Print, exactly as they appear in the listing below, the lines from the line with "ATOM 42 C CA" to the line with "ATOM 45 O O", with both end lines kept.
Start of DATA
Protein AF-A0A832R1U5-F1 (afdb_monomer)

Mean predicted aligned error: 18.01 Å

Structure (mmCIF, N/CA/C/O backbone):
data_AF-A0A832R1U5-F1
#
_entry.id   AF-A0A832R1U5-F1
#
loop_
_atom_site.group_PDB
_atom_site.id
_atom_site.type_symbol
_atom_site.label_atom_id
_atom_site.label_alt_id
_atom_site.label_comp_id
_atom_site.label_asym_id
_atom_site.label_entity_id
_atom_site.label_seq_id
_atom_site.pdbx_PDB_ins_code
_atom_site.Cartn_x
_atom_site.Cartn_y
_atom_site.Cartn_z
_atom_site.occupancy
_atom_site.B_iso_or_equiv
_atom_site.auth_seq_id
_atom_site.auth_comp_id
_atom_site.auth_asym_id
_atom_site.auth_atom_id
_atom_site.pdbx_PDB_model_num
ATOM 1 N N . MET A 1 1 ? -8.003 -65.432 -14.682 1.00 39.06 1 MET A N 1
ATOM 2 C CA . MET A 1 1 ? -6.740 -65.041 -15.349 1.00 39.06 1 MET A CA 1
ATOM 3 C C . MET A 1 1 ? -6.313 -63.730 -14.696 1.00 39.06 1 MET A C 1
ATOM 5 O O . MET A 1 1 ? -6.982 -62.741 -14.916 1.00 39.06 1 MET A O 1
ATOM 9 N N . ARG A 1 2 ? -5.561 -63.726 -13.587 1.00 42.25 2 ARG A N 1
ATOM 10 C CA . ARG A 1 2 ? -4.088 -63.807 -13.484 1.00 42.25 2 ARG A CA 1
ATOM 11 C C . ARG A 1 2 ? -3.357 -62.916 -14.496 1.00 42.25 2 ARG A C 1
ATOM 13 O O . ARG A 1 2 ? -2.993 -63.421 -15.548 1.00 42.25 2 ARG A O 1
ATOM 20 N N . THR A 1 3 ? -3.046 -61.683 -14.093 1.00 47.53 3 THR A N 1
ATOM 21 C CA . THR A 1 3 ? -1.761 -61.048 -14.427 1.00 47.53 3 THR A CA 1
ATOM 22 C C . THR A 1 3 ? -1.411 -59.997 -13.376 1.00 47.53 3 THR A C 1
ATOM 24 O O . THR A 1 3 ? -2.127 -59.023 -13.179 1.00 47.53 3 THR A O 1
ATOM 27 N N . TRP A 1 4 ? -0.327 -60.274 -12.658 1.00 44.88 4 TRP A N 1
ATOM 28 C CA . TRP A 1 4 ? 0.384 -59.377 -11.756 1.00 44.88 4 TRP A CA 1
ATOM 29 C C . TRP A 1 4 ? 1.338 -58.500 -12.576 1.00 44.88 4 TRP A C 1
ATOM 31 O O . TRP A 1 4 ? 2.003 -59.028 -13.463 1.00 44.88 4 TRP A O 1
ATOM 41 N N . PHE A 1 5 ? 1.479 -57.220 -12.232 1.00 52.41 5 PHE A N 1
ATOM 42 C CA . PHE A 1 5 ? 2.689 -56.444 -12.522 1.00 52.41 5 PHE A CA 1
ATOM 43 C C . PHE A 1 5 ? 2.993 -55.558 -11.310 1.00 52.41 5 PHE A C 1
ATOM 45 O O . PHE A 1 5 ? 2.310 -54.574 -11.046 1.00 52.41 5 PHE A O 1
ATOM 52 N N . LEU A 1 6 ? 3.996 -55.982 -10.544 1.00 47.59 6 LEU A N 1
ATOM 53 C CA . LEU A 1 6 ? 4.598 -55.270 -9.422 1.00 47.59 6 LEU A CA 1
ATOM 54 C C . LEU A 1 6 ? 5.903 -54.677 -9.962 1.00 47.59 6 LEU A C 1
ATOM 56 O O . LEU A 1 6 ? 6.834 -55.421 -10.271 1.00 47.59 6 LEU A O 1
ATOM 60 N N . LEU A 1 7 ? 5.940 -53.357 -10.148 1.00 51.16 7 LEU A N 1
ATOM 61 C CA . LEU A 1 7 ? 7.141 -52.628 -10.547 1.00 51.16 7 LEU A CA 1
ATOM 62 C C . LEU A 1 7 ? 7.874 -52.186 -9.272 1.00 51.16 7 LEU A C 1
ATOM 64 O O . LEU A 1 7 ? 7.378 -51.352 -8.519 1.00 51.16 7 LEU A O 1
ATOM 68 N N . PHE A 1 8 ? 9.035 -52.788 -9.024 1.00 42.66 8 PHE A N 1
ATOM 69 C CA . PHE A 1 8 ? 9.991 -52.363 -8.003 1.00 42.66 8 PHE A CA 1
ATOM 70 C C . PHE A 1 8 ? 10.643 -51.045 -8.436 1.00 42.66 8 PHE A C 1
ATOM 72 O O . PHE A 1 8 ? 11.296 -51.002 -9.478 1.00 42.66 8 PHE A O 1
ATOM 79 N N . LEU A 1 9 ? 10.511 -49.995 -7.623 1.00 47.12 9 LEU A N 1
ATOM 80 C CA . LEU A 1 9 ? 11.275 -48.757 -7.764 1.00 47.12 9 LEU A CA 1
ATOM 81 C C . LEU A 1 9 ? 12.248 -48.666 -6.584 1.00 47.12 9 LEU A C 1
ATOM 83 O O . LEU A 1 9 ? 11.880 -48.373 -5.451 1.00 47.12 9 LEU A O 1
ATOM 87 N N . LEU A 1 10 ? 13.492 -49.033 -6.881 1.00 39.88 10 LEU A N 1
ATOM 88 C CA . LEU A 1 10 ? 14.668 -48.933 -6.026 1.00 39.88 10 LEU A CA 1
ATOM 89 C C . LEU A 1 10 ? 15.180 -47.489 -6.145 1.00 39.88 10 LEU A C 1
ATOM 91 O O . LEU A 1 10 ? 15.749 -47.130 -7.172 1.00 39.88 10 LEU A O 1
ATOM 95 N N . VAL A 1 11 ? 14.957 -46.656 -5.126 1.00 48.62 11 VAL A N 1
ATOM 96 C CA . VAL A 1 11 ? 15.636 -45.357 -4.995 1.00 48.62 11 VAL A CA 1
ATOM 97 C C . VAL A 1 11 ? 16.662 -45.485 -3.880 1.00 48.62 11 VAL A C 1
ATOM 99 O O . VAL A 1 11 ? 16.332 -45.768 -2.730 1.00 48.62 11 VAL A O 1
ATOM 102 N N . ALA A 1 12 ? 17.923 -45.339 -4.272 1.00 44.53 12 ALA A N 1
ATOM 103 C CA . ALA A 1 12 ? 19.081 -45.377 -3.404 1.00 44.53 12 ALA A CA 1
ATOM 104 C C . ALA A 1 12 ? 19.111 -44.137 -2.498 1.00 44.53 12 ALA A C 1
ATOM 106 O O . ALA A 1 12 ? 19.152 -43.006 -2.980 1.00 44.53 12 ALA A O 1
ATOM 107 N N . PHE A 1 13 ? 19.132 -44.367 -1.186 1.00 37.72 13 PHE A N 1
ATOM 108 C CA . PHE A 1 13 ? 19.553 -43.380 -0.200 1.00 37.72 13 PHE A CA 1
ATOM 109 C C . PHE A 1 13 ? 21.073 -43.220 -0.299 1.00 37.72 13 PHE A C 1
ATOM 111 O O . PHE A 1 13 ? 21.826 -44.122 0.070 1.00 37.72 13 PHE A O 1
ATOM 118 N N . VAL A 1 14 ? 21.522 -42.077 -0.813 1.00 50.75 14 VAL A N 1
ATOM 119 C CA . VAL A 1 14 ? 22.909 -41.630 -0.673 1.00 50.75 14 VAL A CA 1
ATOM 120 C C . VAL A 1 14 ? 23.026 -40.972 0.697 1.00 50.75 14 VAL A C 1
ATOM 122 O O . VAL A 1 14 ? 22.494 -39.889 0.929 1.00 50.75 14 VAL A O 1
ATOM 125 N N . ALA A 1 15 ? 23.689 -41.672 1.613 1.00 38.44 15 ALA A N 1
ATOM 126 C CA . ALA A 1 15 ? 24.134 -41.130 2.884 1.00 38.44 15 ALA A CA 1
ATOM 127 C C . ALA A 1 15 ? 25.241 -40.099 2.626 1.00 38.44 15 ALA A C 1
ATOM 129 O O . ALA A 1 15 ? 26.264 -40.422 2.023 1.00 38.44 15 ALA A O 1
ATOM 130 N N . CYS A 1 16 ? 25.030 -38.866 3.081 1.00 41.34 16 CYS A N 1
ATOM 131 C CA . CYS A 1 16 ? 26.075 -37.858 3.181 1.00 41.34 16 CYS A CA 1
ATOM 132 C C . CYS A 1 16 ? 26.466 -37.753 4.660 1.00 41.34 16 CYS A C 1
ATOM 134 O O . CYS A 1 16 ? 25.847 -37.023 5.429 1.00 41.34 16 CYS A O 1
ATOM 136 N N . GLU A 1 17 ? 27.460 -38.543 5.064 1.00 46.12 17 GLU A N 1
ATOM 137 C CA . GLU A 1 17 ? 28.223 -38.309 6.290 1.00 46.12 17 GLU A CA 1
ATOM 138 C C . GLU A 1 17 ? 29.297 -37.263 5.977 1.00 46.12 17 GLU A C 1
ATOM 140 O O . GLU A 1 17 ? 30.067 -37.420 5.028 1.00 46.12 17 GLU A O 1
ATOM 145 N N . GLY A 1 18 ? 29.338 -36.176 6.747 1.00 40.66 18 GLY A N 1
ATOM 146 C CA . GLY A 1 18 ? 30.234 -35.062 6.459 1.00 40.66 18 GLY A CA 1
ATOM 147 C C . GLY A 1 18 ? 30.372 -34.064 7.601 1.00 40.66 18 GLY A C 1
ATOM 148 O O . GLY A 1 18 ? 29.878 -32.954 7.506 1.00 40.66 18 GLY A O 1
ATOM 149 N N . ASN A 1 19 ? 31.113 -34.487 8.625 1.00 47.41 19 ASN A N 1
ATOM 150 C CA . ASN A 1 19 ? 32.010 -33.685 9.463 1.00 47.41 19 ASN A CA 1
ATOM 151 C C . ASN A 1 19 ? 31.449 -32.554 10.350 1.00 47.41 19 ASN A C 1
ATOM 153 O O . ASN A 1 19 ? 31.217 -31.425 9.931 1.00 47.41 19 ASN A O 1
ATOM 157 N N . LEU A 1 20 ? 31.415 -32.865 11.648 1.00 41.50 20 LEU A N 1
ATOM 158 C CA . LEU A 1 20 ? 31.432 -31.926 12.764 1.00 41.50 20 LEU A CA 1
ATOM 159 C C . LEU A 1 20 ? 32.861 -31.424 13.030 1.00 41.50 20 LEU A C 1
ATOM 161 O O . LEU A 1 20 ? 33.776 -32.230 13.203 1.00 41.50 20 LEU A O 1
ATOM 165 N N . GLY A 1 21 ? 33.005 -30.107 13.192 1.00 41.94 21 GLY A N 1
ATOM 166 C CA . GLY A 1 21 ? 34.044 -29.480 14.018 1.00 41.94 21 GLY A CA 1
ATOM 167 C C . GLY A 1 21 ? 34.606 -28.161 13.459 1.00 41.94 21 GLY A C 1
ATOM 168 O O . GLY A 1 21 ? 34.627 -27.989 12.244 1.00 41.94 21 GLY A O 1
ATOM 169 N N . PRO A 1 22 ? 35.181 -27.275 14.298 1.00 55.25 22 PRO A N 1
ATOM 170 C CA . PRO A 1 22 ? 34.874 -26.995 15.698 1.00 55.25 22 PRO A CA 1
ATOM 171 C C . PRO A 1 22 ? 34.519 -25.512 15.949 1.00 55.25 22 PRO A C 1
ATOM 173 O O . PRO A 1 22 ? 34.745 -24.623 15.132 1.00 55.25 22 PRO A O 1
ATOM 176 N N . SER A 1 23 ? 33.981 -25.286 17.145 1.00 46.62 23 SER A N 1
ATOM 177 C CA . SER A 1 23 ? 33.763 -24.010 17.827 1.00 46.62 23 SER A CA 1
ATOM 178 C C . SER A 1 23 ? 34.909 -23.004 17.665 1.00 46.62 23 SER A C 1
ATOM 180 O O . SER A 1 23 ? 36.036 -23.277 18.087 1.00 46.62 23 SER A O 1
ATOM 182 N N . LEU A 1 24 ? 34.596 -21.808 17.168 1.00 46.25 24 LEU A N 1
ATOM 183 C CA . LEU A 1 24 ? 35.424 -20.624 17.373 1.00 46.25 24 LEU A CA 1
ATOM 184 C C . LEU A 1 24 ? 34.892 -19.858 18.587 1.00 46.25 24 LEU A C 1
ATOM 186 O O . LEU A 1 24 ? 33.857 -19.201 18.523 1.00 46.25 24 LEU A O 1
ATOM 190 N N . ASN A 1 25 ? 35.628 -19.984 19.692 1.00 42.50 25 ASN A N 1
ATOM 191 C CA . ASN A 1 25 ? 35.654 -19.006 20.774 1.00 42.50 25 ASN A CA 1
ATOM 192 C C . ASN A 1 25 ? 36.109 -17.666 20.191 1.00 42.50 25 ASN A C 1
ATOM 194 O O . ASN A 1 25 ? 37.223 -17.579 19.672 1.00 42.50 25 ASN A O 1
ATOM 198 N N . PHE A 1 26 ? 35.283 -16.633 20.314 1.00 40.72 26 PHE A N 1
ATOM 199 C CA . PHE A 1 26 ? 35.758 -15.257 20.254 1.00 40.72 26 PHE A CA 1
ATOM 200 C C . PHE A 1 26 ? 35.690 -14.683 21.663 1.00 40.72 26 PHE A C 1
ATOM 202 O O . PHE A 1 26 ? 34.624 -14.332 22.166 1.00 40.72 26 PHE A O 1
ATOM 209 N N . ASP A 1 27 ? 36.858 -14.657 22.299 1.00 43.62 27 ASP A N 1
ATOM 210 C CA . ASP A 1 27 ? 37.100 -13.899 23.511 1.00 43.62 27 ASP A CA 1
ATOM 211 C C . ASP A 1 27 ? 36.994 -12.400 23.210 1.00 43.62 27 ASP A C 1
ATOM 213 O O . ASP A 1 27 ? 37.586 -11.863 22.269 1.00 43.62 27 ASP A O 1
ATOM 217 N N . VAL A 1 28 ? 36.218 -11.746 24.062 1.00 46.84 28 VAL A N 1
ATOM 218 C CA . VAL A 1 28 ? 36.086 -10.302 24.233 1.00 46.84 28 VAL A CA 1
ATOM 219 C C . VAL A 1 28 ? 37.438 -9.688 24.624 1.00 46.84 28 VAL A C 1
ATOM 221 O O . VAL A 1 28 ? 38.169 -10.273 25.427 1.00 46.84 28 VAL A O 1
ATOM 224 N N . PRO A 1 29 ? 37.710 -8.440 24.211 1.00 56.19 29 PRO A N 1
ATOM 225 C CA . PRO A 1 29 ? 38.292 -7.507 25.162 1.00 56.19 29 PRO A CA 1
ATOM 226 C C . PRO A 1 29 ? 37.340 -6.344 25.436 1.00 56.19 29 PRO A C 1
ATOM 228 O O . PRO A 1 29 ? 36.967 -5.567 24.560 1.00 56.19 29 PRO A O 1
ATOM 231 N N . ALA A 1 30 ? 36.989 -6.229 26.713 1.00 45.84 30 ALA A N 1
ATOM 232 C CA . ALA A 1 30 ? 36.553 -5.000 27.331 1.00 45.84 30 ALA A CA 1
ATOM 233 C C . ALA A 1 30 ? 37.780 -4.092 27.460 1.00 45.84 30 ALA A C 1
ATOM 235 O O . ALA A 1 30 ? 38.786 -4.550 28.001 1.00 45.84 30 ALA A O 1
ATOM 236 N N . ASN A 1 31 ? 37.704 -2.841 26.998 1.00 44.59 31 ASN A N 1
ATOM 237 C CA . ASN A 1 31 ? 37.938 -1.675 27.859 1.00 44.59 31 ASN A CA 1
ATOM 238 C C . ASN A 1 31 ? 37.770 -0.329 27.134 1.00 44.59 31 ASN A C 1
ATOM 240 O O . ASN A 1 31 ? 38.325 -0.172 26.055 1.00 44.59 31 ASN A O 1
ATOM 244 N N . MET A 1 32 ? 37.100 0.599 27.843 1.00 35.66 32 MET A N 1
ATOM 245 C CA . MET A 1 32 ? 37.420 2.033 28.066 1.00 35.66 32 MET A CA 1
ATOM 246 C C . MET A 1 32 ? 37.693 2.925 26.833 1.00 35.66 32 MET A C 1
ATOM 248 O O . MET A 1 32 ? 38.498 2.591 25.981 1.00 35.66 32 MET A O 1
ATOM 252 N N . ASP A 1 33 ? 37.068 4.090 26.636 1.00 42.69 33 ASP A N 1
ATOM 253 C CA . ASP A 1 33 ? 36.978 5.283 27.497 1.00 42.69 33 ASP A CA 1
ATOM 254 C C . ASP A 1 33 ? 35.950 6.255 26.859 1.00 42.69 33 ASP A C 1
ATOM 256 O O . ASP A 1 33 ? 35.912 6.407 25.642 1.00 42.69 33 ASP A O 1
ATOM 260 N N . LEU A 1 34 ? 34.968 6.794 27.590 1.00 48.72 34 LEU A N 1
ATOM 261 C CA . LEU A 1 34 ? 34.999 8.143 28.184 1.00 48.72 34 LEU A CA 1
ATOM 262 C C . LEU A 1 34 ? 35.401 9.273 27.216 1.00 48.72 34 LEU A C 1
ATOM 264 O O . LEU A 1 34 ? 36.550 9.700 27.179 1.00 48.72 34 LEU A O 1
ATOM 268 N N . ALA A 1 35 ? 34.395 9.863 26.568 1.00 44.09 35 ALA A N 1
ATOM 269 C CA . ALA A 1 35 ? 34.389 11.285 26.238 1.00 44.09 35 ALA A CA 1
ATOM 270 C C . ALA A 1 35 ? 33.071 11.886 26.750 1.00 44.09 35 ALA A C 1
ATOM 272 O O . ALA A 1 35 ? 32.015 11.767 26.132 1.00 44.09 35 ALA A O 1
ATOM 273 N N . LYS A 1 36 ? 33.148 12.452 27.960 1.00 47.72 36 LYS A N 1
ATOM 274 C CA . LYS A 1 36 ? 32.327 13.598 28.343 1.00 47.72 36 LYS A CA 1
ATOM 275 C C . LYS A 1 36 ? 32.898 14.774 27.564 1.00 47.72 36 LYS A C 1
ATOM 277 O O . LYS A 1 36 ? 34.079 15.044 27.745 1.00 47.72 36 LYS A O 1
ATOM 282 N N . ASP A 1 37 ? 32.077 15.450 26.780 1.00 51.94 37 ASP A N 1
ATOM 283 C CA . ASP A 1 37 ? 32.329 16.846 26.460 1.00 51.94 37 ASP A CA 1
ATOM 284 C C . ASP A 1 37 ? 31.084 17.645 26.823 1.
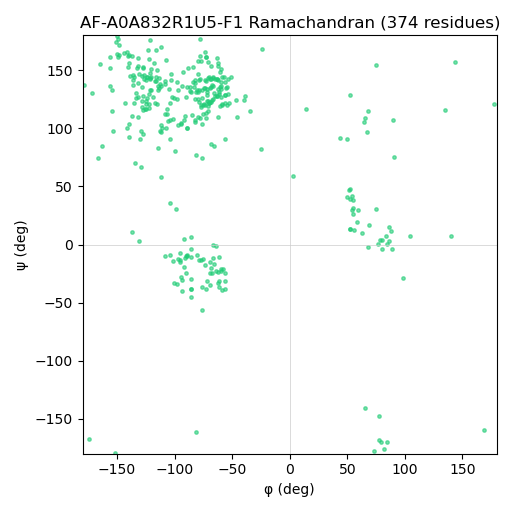00 51.94 37 ASP A C 1
ATOM 286 O O . ASP A 1 37 ? 29.974 17.417 26.338 1.00 51.94 37 ASP A O 1
ATOM 290 N N . ASP A 1 38 ? 31.331 18.526 27.779 1.00 47.69 38 ASP A N 1
ATOM 291 C CA . ASP A 1 38 ? 30.479 19.581 28.270 1.00 47.69 38 ASP A CA 1
ATOM 292 C C . ASP A 1 38 ? 30.143 20.553 27.129 1.00 47.69 38 ASP A C
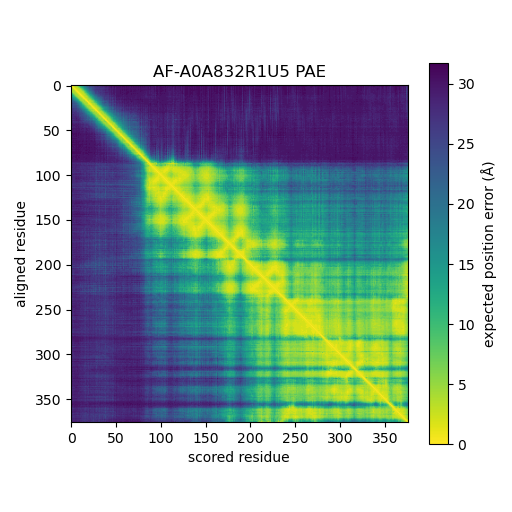 1
ATOM 294 O O . ASP A 1 38 ? 31.031 21.025 26.417 1.00 47.69 38 ASP A O 1
ATOM 298 N N . MET A 1 39 ? 28.871 20.930 26.992 1.00 46.28 39 MET A N 1
ATOM 299 C CA . MET A 1 39 ? 28.542 22.247 26.452 1.00 46.28 39 MET A CA 1
ATOM 300 C C . MET A 1 39 ? 27.506 22.925 27.334 1.00 46.28 39 MET A C 1
ATOM 302 O O . MET A 1 39 ? 26.341 22.538 27.419 1.00 46.28 39 MET A O 1
ATOM 306 N N . ASP A 1 40 ? 28.033 23.941 28.005 1.00 46.62 40 ASP A N 1
ATOM 307 C CA . ASP A 1 40 ? 27.397 24.847 28.928 1.00 46.62 40 ASP A CA 1
ATOM 308 C C . ASP A 1 40 ? 26.283 25.691 28.312 1.00 46.62 40 ASP A C 1
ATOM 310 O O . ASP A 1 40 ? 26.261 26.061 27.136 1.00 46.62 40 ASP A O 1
End of DATA
> _TASK RESPONSE_:
ATOM 42 C CA . PHE A 1 5 ? 2.689 -56.444 -12.522 1.00 52.41 5 PHE A CA 1
ATOM 43 C C . PHE A 1 5 ? 2.993 -55.558 -11.310 1.00 52.41 5 PHE A C 1
ATOM 45 O O . PHE A 1 5 ? 2.310 -54.574 -11.046 1.00 52.41 5 PHE A O 1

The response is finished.